I hope so much that this is true and continues to be true, for amidst all my doubts and questions I am always prayerfully plumbing the depths of Scripture, and doing it within an Adventist context. However, the irony of reading this quote in the same week when I learned about Ryan Bell’s dismissal is not lost on me. It’s true that the church generally demands a higher standard of obedience and conformity from leaders than it does from ordinary members. – perhaps rightly so? I’m not sure. I only know that despite the wonderful years I spend teaching at Kingsway College, Parkview Adventist Academy, and the St. John’s Adventist Academy, I was relieved when I stopped working for the church, because I felt I could more honestly explore and express my own questions, doubts and opinions without worrying about how I reflected on the institution I was representing – or how that institution would view me.
So these days, I pursue my “faithful doubter” journey from the perspective of an ordinary pew-sitter, and I take encouragement from people like Ryan Bell and Trisha Famisaran and others who are prepared to use positions of church leadership and denominational employment to challenge norms and ask difficult questions.
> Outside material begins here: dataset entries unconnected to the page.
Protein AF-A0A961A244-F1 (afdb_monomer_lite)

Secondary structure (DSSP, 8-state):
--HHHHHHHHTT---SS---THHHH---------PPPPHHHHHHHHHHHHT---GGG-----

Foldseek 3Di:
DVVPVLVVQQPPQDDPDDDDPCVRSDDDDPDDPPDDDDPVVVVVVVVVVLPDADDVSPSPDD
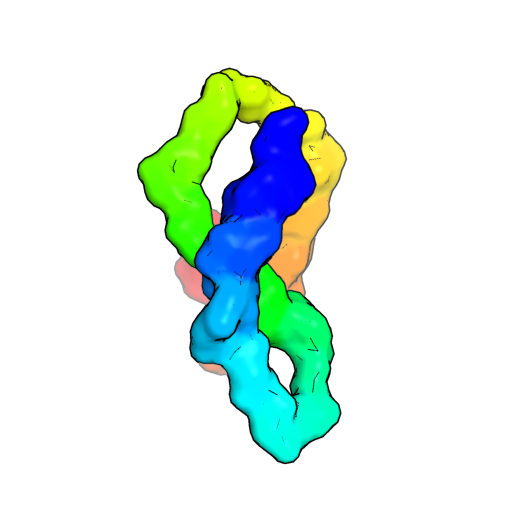
Sequence (62 aa):
MTFSIQKIANDHRDPQFDIAPIFYERWSPRSMSGELLDKEELMSLFEAARWAPSSYNNQPWR

Radius of gyration: 16.04 Å; chains: 1; bounding box: 42×18×37 Å

Structure (mmCIF, N/CA/C/O backbone):
data_AF-A0A961A244-F1
#
_entry.id   AF-A0A961A244-F1
#
loop_
_atom_site.group_PDB
_atom_site.id
_atom_site.type_symbol
_atom_site.label_atom_id
_atom_site.label_alt_id
_atom_site.label_comp_id
_atom_site.label_asym_id
_atom_site.label_entity_id
_atom_site.label_seq_id
_atom_site.pdbx_PDB_ins_code
_atom_site.Cartn_x
_atom_site.Cartn_y
_atom_site.Cartn_z
_atom_site.occupancy
_atom_site.B_iso_or_equiv
_atom_site.auth_seq_id
_atom_site.auth_comp_id
_atom_site.auth_asym_id
_atom_site.auth_atom_id
_atom_site.pdbx_PDB_model_num
ATOM 1 N N . MET A 1 1 ? -17.167 -5.801 9.048 1.00 44.00 1 MET A N 1
ATOM 2 C CA . MET A 1 1 ? -17.438 -4.551 8.293 1.00 44.00 1 MET A CA 1
ATOM 3 C C . MET A 1 1 ? -16.344 -4.190 7.278 1.00 44.00 1 MET A C 1
ATOM 5 O O . MET A 1 1 ? -16.513 -3.225 6.551 1.00 44.00 1 MET A O 1
ATOM 9 N N . THR A 1 2 ? -15.264 -4.964 7.145 1.00 44.19 2 THR A N 1
ATOM 10 C CA . THR A 1 2 ? -14.144 -4.693 6.218 1.00 44.19 2 THR A CA 1
ATOM 11 C C . THR A 1 2 ? -14.449 -5.039 4.754 1.00 44.19 2 THR A C 1
ATOM 13 O O . THR A 1 2 ? -14.075 -4.294 3.854 1.00 44.19 2 THR A O 1
ATOM 16 N N . PHE A 1 3 ? -15.224 -6.099 4.496 1.00 44.59 3 PHE A N 1
ATOM 17 C CA . PHE A 1 3 ? -15.571 -6.536 3.132 1.00 44.59 3 PHE A CA 1
ATOM 18 C C . PHE A 1 3 ? -16.439 -5.542 2.335 1.00 44.59 3 PHE A C 1
ATOM 20 O O . PHE A 1 3 ? -16.478 -5.604 1.109 1.00 44.59 3 PHE A O 1
ATOM 27 N N . SER A 1 4 ? -17.130 -4.610 3.005 1.00 54.53 4 SER A N 1
ATOM 28 C CA . SER A 1 4 ? -18.072 -3.690 2.349 1.00 54.53 4 SER A CA 1
ATOM 29 C C . SER A 1 4 ? -17.394 -2.498 1.668 1.00 54.53 4 SER A C 1
ATOM 31 O O . SER A 1 4 ? -17.923 -1.992 0.683 1.00 54.53 4 SER A O 1
ATOM 33 N N . ILE A 1 5 ? -16.246 -2.037 2.175 1.00 57.81 5 ILE A N 1
ATOM 34 C CA . ILE A 1 5 ? -15.563 -0.845 1.640 1.00 57.81 5 ILE A CA 1
ATOM 35 C C . ILE A 1 5 ? -14.724 -1.215 0.410 1.00 57.81 5 ILE A C 1
ATOM 37 O O . ILE A 1 5 ? -14.676 -0.466 -0.562 1.00 57.81 5 ILE A O 1
ATOM 41 N N . GLN A 1 6 ? -14.130 -2.412 0.421 1.00 57.22 6 GLN A N 1
ATOM 42 C CA . GLN A 1 6 ? -13.332 -2.930 -0.690 1.00 57.22 6 GLN A CA 1
ATOM 43 C C . GLN A 1 6 ? -14.152 -3.069 -1.980 1.00 57.22 6 GLN A C 1
ATOM 45 O O . GLN A 1 6 ? -13.655 -2.787 -3.067 1.00 57.22 6 GLN A O 1
ATOM 50 N N . LYS A 1 7 ? -15.429 -3.449 -1.848 1.00 54.81 7 LYS A N 1
ATOM 51 C CA . LYS A 1 7 ? -16.352 -3.612 -2.974 1.00 54.81 7 LYS A CA 1
ATOM 52 C C . LYS A 1 7 ? -16.634 -2.280 -3.684 1.00 54.81 7 LYS A C 1
ATOM 54 O O . LYS A 1 7 ? -16.497 -2.211 -4.893 1.00 54.81 7 LYS A O 1
ATOM 59 N N . ILE A 1 8 ? -16.900 -1.209 -2.931 1.00 59.47 8 ILE A N 1
ATOM 60 C CA . ILE A 1 8 ? -17.220 0.124 -3.482 1.00 59.47 8 ILE A CA 1
ATOM 61 C C . ILE A 1 8 ? -16.016 0.751 -4.212 1.00 59.47 8 ILE A C 1
ATOM 63 O O . ILE A 1 8 ? -16.180 1.471 -5.193 1.00 59.47 8 ILE A O 1
ATOM 67 N N . ALA A 1 9 ? -14.786 0.497 -3.752 1.00 61.75 9 ALA A N 1
ATOM 68 C CA . ALA A 1 9 ? -13.588 1.096 -4.346 1.00 61.75 9 ALA A CA 1
ATOM 69 C C . ALA A 1 9 ? -13.216 0.520 -5.729 1.00 61.75 9 ALA A C 1
ATOM 71 O O . ALA A 1 9 ? -12.517 1.196 -6.493 1.00 61.75 9 ALA A O 1
ATOM 72 N N . ASN A 1 10 ? -13.664 -0.701 -6.040 1.00 67.44 10 ASN A N 1
ATOM 73 C CA . ASN A 1 10 ? -13.260 -1.448 -7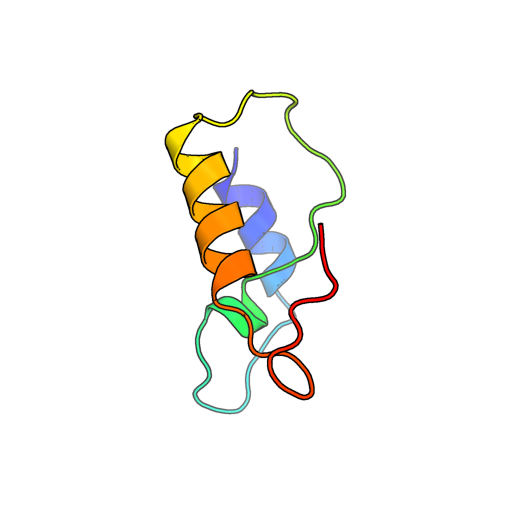.234 1.00 67.44 10 ASN A CA 1
ATOM 74 C C . ASN A 1 10 ? -14.247 -1.365 -8.404 1.00 67.44 10 ASN A C 1
ATOM 76 O O . ASN A 1 10 ? -13.882 -1.772 -9.503 1.00 67.44 10 ASN A O 1
ATOM 80 N N . ASP A 1 11 ? -15.437 -0.788 -8.222 1.00 68.62 11 ASP A N 1
ATOM 81 C CA . ASP A 1 11 ? -16.499 -0.771 -9.245 1.00 68.62 11 ASP A CA 1
ATOM 82 C C . ASP A 1 11 ? -16.111 -0.039 -10.555 1.00 68.62 11 ASP A C 1
ATOM 84 O O . ASP A 1 11 ? -16.792 -0.166 -11.571 1.00 68.62 11 ASP A O 1
ATOM 88 N N . HIS A 1 12 ? -14.994 0.699 -10.565 1.00 77.81 12 HIS A N 1
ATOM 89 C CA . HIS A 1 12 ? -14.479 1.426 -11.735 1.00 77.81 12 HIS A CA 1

As for being “crucified” for your beliefs – metaphorically, of course – anyone within an organization who takes on that role of challenge, question, and advocating change, has to be prepared for the day the organization will reinforce its boundary lines and say, “You’ve gone too far … our definition of who we are as a people can no longer stretch wide enough to include you.” Even if you are continuing to “prayerfully plumb the depths of Scripture.”
It’s not really crucifixion, but it does hurt. And maybe it’s inevitable, human nature and human organizations being what they are. I wish it weren’t. What kind of world would we have to live in – what kind of church would we have to be – for that to be possible? I don’t know. But as I reflect on the meaning of Christian faith this Easter weekend, and as I plan my vlog and blog for tomorrow on the topic of “The Church,” I can’t help asking the question.